The defendant, to answer this, presents a series of experiments with different thermometers, from which he draws the conclusion that questions of insulation as between these different thermometers are merely those of degree, and points to the older constructions, as well as the earlier patents, to show that the idea was the same, and that Maurer merely conceived a change of method, without invention, i f this be so, then Maurer’s patent would be of no value, except as it might have been worded so as to apply to the use of glass tubes with asbestos packing. But this is expressly disclaimed by the complainant, and the validity of his patent is made to depend by him upon the *96filling of the metal protecting tube with some substance, such as asbestos, glass, or any other material, which he claims will effect his ideas of insulation-from these supposed radiating rays of heat.

It would seem that insulation could be as properly applied to interference, such as that offered by glass to rays other than those in the form of light, or such as asbestos- (which is shown to be a good conductor of heat, unless so loosely constructed as to imprison air within) when applied to radiation, or of any solid substance when applied to convection. It is shown by the defendant that a certain style of thermometer to take the temperature of soil -in hot beds had been known for a number of years, certainly long before the patent in question. In so far as these thermometers had a long stem, which protected the stem from the same contact as was afforded by the metal cap inclosing the bulb, and would apparently give approximately similar readings upon variable immersions, they embodied the same ideas as those attempted to be obtained by Maurer at a later date.

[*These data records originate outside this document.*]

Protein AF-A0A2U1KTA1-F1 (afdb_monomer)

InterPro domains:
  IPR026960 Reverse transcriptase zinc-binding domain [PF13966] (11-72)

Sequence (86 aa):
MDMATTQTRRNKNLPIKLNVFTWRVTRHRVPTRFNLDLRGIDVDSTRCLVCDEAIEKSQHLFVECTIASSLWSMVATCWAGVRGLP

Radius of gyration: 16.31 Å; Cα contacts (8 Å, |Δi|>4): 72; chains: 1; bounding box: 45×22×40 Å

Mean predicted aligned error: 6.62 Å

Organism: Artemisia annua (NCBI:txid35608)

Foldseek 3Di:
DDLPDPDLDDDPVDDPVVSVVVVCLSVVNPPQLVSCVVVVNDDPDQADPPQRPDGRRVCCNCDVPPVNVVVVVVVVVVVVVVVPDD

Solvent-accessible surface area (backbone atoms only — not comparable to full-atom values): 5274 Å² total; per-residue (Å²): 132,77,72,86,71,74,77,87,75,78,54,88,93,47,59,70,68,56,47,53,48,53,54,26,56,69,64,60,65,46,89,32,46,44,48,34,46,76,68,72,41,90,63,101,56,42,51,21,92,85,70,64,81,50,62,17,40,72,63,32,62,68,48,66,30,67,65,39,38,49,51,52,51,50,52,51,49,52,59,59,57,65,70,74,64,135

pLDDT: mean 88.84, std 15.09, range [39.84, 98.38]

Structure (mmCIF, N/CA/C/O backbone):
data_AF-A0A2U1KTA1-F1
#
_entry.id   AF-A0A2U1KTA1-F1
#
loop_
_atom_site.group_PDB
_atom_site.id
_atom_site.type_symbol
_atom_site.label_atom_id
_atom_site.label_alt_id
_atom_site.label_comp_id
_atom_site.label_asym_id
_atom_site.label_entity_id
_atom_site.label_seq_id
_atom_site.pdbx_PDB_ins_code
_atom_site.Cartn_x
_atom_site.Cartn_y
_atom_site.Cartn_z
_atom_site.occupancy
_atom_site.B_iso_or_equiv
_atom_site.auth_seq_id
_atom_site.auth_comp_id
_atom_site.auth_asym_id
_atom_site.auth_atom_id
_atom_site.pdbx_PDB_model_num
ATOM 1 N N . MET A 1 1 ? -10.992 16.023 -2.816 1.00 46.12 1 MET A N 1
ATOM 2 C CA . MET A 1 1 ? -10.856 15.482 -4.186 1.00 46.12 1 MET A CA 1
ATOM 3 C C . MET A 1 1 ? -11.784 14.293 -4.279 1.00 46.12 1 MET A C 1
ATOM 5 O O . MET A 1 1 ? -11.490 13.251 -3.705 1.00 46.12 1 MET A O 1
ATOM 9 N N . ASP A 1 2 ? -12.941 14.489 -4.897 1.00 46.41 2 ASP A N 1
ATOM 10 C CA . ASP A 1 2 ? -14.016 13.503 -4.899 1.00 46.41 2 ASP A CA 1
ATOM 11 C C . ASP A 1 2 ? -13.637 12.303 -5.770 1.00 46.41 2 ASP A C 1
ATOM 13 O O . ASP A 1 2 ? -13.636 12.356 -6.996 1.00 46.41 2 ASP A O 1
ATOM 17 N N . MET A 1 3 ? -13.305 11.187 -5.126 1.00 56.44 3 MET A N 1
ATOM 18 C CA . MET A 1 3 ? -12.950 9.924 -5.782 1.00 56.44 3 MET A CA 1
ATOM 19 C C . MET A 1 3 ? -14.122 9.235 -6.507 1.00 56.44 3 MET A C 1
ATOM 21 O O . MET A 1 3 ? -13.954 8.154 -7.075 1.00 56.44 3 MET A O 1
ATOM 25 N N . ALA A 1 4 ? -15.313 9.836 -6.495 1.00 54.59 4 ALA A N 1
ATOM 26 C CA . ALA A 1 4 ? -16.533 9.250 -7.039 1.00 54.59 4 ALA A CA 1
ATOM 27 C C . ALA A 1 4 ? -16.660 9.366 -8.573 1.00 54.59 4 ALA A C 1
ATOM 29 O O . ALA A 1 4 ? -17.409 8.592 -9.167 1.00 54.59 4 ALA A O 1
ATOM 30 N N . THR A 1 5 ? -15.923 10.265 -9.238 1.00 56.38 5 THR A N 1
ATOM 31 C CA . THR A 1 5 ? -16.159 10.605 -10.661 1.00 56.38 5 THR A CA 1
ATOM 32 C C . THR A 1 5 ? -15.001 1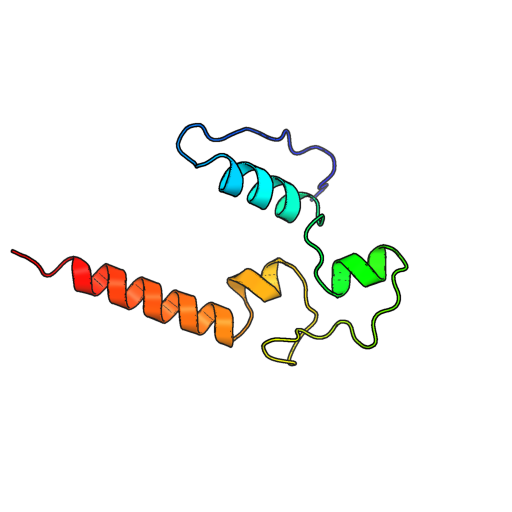0.316 -11.620 1.00 56.38 5 THR A C 1
ATOM 34 O O . THR A 1 5 ? -15.108 10.613 -12.810 1.00 56.38 5 THR A O 1
ATOM 37 N N . THR A 1 6 ? -13.915 9.667 -11.183 1.00 64.44 6 THR A N 1
ATOM 38 C CA . THR A 1 6 ? -12.811 9.321 -12.097 1.00 64.44 6 THR A CA 1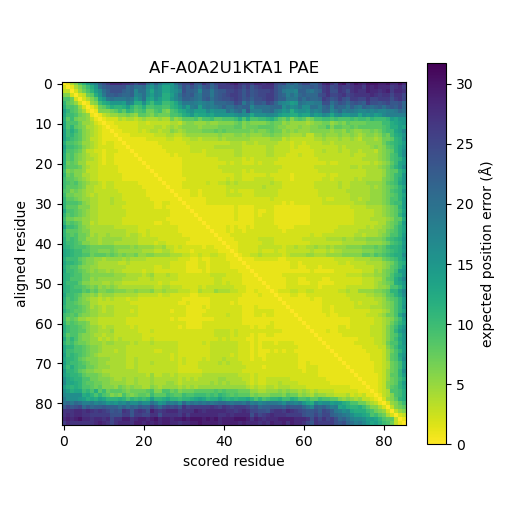
ATOM 39 C C . THR A 1 6 ? -13.230 8.214 -13.069 1.00 64.44 6 THR A C 1
ATOM 41 O O . THR A 1 6 ? -13.254 7.022 -12.734 1.00 64.44 6 THR A O 1
ATOM 44 N N . GLN A 1 7 ? -13.544 8.603 -14.308 1.00 67.44 7 GLN A N 1
ATOM 45 C CA . GLN A 1 7 ? -13.785 7.668 -15.402 1.00 67.44 7 GLN A CA 1
ATOM 46 C C . GLN A 1 7 ? -12.564 6.756 -15.564 1.00 67.44 7 GLN A C 1
ATOM 48 O O . GLN A 1 7 ? -11.428 7.203 -15.720 1.00 67.44 7 GLN A O 1
ATOM 53 N N . THR A 1 8 ? -12.788 5.445 -15.497 1.00 68.06 8 THR A N 1
ATOM 54 C CA . THR A 1 8 ? -11.710 4.459 -15.594 1.00 68.06 8 THR A CA 1
ATOM 55 C C . THR A 1 8 ? -11.270 4.331 -17.045 1.00 68.06 8 THR A C 1
ATOM 57 O O . THR A 1 8 ? -11.813 3.537 -17.811 1.00 68.06 8 THR A O 1
ATOM 60 N N . ARG A 1 9 ? -10.283 5.135 -17.439 1.00 81.31 9 ARG A N 1
ATOM 61 C CA . ARG A 1 9 ? -9.679 5.055 -18.767 1.00 81.31 9 ARG A CA 1
ATOM 62 C C . ARG A 1 9 ? -8.667 3.913 -18.804 1.00 81.31 9 ARG A C 1
ATOM 64 O O . ARG A 1 9 ? -7.648 3.951 -18.121 1.00 81.31 9 ARG A O 1
ATOM 71 N N . ARG A 1 10 ? -8.925 2.907 -19.640 1.00 87.38 10 ARG A N 1
ATOM 72 C CA . ARG A 1 10 ? -7.955 1.843 -19.930 1.00 87.38 10 ARG A CA 1
ATOM 73 C C . ARG A 1 10 ? -6.783 2.410 -20.732 1.00 87.38 10 ARG A C 1
ATOM 75 O O . ARG A 1 10 ? -6.988 3.010 -21.787 1.00 87.38 10 ARG A O 1
ATOM 82 N N . ASN A 1 11 ? -5.561 2.157 -20.280 1.00 91.19 11 ASN A N 1
ATOM 83 C CA . ASN A 1 11 ? -4.353 2.430 -21.044 1.00 91.19 11 ASN A CA 1
ATOM 84 C C . ASN A 1 11 ? -4.005 1.205 -21.906 1.00 91.19 11 ASN A C 1
ATOM 86 O O . ASN A 1 11 ? -3.698 0.136 -21.377 1.00 91.19 11 ASN A O 1
ATOM 90 N N . LYS A 1 12 ? -4.072 1.353 -23.236 1.00 94.31 12 LYS A N 1
ATOM 91 C CA . LYS A 1 12 ? -3.774 0.272 -24.195 1.00 94.31 12 LYS A CA 1
ATOM 92 C C . LYS A 1 12 ? -2.294 -0.133 -24.202 1.00 94.31 12 LYS A C 1
ATOM 94 O O . LYS A 1 12 ? -1.997 -1.258 -24.579 1.00 94.31 12 LYS A O 1
ATOM 99 N N . ASN A 1 13 ? -1.406 0.743 -23.732 1.00 96.75 13 ASN A N 1
ATOM 100 C CA . ASN A 1 13 ? 0.033 0.487 -23.650 1.00 96.75 13 ASN A CA 1
ATOM 101 C C . ASN A 1 13 ? 0.417 -0.303 -22.392 1.00 96.75 13 ASN A C 1
ATOM 103 O O . ASN A 1 13 ? 1.567 -0.701 -22.244 1.00 96.75 13 ASN A O 1
ATOM 107 N N . LEU A 1 14 ? -0.527 -0.513 -21.467 1.00 94.06 14 LEU A N 1
ATOM 108 C CA . LEU A 1 14 ? -0.300 -1.288 -20.255 1.00 94.06 14 LEU A CA 1
ATOM 109 C C . LEU A 1 14 ? -0.967 -2.664 -20.360 1.00 94.06 14 LEU A C 1
ATOM 111 O O . LEU A 1 14 ? -2.109 -2.764 -20.828 1.00 94.06 14 LEU A O 1
ATOM 115 N N . PRO A 1 15 ? -0.327 -3.723 -19.831 1.00 96.56 15 PRO A N 1
ATOM 116 C CA . PRO A 1 15 ? -0.981 -5.003 -19.616 1.00 96.56 15 PRO A CA 1
ATOM 117 C C . PRO A 1 15 ? -2.309 -4.853 -18.865 1.00 96.56 15 PRO A C 1
ATOM 119 O O . PRO A 1 15 ? -2.473 -3.993 -17.994 1.00 96.56 15 PRO A O 1
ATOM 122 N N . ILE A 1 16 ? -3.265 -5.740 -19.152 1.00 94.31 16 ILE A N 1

The essential-element of the Maurer patent in claim 4 was a use of the old ideas embodied in both the long stem thermometers with a glass or metal protecting case and in such patents as those for taking the temperature of steam within a boiler or the heat in the oven of a stove. With these forms of construction he made his metal case so as to protect the reading or recording of the temperature against changeable and variable immersions, and laid his claim for a patent upon using a different substance for insulation. These ideas were all old, and Maurer’s only discovery seems to have been that “insulation,” as he called it, should be confined, in his opinion, to a substance like asbestos or glass packed in a tube. This opinion seems to have been unwarranted. It must be held, therefore, that claim 4 of the Maurer patent is invalid, unless it be confined to the glass tube in an asbestos packing'construction. Its language does not warrant this limitation, nor is this claimed by the complainant, and hence can be disregarded so far as this action is concerned.

Under this view of the case,'the question of whether the individual defendant was responsible for the infringement is immaterial. But in so far as he has been shown by the testimony to have actually directed the various forms of manufacture, there seems to have been reason for including him in the action, and the complaint will be dismissed as to both upon the merits, with costs.